= William G. Tight =

American geomorphologist and educator

William G. Tight

William G. Tight (1865–1910) was an American geomorphologist who became the third president of the University of New Mexico.

Tight was one of the first to decipher the glacial drainage histories of the Illinois, Indiana, Kentucky, Ohio, Virginia and West Virginia area, specifically the long gone Teays River system and Glacial Lake Tight (which takes his name). These discoveries were documented and celebrated in publications and newspaper articles of the time.

==Personal life==
In 1901 he left his wife and family, a secure job and an unfinished programme of research to become president of the recently formed University of New Mexico in Albuquerque.

He was a member of the Phi Gamma Delta fraternity in college.
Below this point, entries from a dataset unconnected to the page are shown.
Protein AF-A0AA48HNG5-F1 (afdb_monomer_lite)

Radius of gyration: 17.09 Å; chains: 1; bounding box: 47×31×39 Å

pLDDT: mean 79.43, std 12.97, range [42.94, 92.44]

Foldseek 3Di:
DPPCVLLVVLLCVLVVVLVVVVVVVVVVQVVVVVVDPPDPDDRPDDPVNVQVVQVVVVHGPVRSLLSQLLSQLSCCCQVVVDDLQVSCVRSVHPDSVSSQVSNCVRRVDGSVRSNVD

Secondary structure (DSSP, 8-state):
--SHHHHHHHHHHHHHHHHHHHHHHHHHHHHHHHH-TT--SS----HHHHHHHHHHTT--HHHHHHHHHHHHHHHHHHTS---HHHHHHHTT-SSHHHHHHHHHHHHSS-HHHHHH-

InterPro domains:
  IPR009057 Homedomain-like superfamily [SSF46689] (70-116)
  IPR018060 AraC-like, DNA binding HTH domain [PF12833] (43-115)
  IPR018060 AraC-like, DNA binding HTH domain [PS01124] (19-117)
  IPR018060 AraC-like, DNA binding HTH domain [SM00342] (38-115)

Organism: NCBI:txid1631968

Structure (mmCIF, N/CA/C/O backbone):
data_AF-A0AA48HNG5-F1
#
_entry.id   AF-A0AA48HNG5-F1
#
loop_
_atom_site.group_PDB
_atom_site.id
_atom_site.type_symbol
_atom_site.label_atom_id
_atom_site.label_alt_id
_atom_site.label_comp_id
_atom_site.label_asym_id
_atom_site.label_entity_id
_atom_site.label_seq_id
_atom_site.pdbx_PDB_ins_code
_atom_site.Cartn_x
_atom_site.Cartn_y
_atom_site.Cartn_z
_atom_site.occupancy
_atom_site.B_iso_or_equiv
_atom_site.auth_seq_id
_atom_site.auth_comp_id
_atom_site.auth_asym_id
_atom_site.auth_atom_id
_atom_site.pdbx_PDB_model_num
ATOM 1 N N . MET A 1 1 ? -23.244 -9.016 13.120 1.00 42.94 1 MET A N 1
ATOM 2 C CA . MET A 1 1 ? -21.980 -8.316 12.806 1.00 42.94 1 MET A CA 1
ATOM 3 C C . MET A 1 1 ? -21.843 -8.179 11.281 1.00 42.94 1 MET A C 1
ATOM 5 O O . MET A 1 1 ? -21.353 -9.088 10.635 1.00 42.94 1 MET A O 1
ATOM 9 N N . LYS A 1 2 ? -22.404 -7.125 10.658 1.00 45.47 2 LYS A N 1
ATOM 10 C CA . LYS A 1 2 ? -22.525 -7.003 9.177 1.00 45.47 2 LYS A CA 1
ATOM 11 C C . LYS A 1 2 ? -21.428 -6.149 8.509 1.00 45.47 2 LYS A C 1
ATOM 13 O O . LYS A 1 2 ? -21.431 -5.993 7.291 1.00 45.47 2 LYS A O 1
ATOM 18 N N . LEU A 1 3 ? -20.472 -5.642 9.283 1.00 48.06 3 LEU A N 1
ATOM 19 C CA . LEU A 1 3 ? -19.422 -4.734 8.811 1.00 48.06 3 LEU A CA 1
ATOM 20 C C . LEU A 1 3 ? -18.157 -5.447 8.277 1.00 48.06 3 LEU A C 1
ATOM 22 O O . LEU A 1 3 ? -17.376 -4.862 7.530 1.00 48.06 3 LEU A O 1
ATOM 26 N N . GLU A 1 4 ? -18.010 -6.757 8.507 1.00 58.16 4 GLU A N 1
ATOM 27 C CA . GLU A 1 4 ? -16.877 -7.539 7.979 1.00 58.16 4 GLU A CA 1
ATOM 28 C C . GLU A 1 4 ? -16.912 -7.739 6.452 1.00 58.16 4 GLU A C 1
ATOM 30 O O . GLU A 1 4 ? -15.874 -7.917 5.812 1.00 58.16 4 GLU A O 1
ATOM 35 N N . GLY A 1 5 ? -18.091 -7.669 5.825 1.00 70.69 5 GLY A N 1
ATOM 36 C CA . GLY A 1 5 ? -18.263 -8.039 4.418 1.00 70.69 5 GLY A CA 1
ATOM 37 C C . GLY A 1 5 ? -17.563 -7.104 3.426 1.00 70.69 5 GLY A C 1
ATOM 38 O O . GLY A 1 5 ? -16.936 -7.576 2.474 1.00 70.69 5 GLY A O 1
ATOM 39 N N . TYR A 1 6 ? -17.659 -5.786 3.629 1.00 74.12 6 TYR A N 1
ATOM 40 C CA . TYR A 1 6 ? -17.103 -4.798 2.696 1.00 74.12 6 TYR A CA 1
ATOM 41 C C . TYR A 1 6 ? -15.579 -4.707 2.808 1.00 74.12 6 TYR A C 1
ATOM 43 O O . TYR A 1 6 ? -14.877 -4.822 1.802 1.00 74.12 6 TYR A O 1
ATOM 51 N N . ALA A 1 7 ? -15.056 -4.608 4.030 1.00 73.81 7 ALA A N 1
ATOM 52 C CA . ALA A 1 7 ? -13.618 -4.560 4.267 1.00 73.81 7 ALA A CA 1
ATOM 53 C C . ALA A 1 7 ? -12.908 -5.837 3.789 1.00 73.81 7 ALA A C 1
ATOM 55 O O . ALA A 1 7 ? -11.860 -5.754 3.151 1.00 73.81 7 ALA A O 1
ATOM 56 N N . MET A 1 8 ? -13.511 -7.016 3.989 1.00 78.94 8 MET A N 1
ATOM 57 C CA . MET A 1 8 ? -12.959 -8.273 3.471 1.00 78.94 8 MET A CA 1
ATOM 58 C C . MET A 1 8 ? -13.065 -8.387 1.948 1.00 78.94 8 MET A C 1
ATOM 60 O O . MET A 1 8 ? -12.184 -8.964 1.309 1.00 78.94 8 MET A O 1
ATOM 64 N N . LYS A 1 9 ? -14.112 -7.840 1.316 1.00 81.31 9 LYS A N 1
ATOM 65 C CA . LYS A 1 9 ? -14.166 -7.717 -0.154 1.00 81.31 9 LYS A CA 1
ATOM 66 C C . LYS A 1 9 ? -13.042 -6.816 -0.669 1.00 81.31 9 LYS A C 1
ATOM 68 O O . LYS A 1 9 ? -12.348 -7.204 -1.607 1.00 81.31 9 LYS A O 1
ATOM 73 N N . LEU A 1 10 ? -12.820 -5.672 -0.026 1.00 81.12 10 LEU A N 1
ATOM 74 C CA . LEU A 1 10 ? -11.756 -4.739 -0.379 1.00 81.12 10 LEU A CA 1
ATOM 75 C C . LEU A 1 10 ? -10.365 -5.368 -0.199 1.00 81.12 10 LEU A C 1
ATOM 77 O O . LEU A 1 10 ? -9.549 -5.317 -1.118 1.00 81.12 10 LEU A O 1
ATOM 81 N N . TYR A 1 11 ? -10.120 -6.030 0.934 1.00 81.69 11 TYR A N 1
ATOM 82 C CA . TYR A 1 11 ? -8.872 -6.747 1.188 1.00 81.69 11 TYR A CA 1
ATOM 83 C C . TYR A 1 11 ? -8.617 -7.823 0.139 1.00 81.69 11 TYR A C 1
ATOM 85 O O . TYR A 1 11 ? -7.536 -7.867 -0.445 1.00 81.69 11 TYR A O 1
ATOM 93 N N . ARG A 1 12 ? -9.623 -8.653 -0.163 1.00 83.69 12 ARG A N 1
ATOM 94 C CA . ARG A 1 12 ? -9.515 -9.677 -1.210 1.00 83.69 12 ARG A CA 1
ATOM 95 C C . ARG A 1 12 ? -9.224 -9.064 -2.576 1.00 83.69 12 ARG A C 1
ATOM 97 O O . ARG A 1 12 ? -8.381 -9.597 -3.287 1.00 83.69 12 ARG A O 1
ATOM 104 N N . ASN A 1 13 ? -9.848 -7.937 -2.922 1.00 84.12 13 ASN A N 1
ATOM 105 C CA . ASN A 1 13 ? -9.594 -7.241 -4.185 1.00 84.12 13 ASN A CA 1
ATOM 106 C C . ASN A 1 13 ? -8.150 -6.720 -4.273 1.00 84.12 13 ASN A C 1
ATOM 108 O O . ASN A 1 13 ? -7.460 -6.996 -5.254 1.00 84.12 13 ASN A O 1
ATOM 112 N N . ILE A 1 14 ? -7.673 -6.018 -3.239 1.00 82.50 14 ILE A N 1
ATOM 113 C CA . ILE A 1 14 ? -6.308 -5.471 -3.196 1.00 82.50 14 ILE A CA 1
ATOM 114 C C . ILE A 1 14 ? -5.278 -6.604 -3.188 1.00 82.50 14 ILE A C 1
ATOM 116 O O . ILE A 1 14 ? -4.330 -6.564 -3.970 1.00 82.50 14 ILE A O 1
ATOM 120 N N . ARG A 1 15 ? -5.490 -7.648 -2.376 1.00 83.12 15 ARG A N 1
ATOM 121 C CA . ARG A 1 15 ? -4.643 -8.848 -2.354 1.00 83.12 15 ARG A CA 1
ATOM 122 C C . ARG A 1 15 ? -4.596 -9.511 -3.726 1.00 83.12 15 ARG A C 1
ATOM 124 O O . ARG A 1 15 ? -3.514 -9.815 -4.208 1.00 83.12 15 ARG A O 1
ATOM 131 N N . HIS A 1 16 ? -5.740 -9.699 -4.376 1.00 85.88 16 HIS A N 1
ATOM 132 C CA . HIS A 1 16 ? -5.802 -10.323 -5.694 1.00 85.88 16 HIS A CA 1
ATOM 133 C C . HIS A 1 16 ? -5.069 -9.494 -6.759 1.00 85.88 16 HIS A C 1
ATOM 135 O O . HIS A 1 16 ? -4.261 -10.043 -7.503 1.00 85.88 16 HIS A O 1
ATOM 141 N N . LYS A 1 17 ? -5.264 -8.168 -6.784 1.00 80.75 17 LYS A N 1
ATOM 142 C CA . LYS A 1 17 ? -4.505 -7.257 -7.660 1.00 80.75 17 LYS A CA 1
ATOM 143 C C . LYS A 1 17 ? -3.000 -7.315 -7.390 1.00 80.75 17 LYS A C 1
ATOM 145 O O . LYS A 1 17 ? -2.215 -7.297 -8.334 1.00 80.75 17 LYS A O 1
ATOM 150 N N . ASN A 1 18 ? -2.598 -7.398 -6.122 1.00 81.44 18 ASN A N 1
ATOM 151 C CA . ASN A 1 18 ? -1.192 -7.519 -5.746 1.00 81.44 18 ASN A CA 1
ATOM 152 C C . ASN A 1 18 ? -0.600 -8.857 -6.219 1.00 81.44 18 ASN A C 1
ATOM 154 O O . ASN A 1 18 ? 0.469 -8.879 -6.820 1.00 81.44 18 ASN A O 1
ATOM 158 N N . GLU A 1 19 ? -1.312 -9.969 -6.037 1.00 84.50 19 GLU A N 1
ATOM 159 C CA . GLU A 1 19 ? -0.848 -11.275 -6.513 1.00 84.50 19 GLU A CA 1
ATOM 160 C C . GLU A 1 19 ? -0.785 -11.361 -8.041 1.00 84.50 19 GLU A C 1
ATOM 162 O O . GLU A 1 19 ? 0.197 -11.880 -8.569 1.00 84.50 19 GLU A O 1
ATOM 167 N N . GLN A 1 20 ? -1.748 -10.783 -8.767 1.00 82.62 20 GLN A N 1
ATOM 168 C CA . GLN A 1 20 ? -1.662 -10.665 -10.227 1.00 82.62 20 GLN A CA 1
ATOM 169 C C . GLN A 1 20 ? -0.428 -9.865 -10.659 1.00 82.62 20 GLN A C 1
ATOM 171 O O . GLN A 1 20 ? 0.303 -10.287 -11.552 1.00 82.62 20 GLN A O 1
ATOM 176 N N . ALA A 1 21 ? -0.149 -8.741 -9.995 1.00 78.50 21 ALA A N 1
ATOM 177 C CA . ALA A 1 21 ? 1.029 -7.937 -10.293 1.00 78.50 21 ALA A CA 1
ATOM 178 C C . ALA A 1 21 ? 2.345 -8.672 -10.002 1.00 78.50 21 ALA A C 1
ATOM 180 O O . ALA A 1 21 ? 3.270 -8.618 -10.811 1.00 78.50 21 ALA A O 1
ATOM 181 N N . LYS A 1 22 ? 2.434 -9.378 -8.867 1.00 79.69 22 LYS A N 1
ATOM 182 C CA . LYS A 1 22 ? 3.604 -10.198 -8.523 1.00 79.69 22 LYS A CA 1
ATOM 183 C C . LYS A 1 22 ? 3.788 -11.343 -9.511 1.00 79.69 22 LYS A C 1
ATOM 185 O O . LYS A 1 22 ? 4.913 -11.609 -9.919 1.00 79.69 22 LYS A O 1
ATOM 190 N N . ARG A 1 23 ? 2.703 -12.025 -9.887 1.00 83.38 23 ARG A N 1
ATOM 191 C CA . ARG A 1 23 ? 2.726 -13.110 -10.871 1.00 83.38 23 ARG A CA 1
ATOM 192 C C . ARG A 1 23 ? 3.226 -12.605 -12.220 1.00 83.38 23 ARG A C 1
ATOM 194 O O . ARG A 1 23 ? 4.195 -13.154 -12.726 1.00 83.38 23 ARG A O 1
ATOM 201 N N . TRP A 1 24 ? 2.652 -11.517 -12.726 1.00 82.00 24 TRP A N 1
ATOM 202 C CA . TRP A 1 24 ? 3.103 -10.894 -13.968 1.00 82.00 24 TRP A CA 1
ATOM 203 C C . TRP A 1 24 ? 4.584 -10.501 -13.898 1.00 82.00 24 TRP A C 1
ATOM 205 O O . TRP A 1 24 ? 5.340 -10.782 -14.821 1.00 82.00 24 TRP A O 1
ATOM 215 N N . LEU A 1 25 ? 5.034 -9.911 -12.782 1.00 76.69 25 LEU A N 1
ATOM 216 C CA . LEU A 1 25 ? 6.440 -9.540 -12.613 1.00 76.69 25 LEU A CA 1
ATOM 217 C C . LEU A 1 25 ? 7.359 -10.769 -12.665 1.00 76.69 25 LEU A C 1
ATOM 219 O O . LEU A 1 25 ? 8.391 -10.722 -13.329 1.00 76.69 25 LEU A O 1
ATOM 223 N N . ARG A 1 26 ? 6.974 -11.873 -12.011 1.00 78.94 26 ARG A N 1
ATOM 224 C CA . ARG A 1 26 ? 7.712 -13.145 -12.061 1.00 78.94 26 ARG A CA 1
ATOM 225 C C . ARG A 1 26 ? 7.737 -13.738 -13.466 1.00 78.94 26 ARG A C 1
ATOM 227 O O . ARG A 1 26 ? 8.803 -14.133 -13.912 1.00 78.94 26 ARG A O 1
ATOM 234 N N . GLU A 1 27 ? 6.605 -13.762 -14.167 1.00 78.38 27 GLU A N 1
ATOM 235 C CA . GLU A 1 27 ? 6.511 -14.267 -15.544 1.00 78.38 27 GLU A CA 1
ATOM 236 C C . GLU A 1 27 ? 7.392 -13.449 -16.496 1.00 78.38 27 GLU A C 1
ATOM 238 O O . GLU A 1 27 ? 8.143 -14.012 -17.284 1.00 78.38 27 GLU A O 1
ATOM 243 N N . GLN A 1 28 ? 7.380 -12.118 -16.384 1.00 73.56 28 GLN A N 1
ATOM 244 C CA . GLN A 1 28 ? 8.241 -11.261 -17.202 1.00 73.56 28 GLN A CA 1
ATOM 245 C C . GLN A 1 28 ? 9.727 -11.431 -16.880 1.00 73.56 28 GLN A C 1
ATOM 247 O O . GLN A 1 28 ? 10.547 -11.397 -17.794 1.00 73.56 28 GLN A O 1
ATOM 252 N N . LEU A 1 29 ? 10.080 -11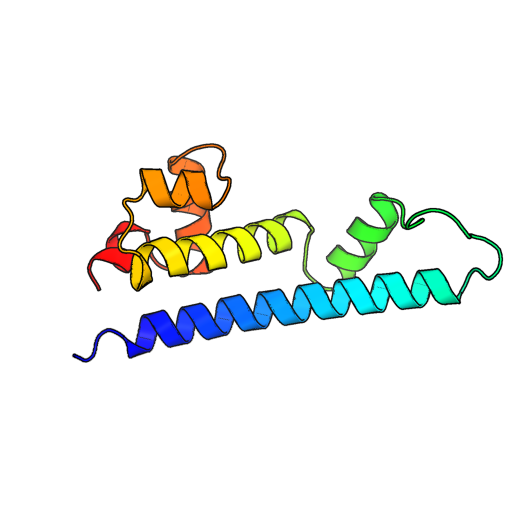.612 -15.606 1.00 70.31 29 LEU A N 1
ATOM 253 C CA . LEU A 1 29 ? 11.456 -11.908 -15.204 1.00 70.31 29 LEU A CA 1
ATOM 254 C C . LEU A 1 29 ? 11.903 -13.290 -15.699 1.00 70.31 29 LEU A C 1
ATOM 256 O O . LEU A 1 29 ? 13.030 -13.420 -16.163 1.00 70.31 29 LEU A O 1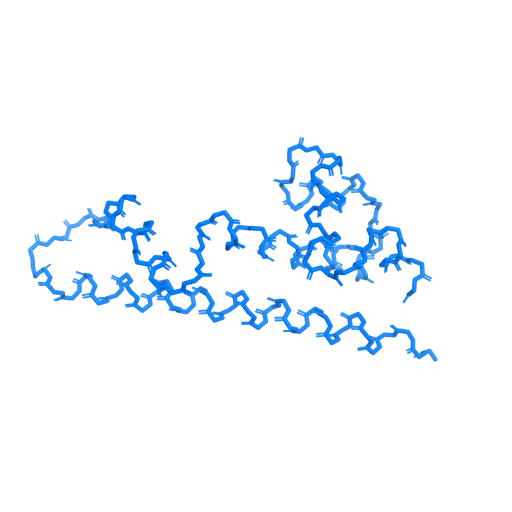
ATOM 260 N N . ALA A 1 30 ? 11.021 -14.291 -15.665 1.00 70.12 30 ALA A N 1
ATOM 261 C CA . ALA A 1 30 ? 11.299 -15.639 -16.156 1.00 70.12 30 ALA A CA 1
ATOM 262 C C . ALA A 1 30 ? 11.482 -15.678 -17.682 1.00 70.12 30 ALA A C 1
ATOM 264 O O . ALA A 1 30 ? 12.408 -16.319 -18.165 1.00 70.12 30 ALA A O 1
ATOM 265 N N . LEU A 1 31 ? 10.654 -14.948 -18.440 1.00 65.19 31 LEU A N 1
ATOM 266 C CA . LEU A 1 31 ? 10.778 -14.849 -19.899 1.00 65.19 31 LEU A CA 1
ATOM 267 C C . LEU A 1 31 ? 12.104 -14.210 -20.329 1.00 65.19 31 LEU A C 1
ATOM 269 O O . LEU A 1 31 ? 12.719 -14.675 -21.282 1.00 65.19 31 LEU A O 1
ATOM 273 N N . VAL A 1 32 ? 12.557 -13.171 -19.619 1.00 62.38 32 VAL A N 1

==Tenure as President of the University of New Mexico==
Tight became popular among staff and students for his work developing educational programmes, and directing new building in the pueblo style, still finding time to research the geology and botany of New Mexico. Tight would also introduce the first Greek societies to UNM including the school's first fraternity Alpha Alpha Alpha, which he later tried to convert to a Phi Delta Theta chapter, instead becoming a Pi Kappa Alpha chapter in 1915. Nevertheless, in 1909, he was dismissed by the university's regents in a political move, and to the consternation of the graduating senior class.

More would be known of Tight's life and work had a fire at UNM not destroyed many of his letters and records.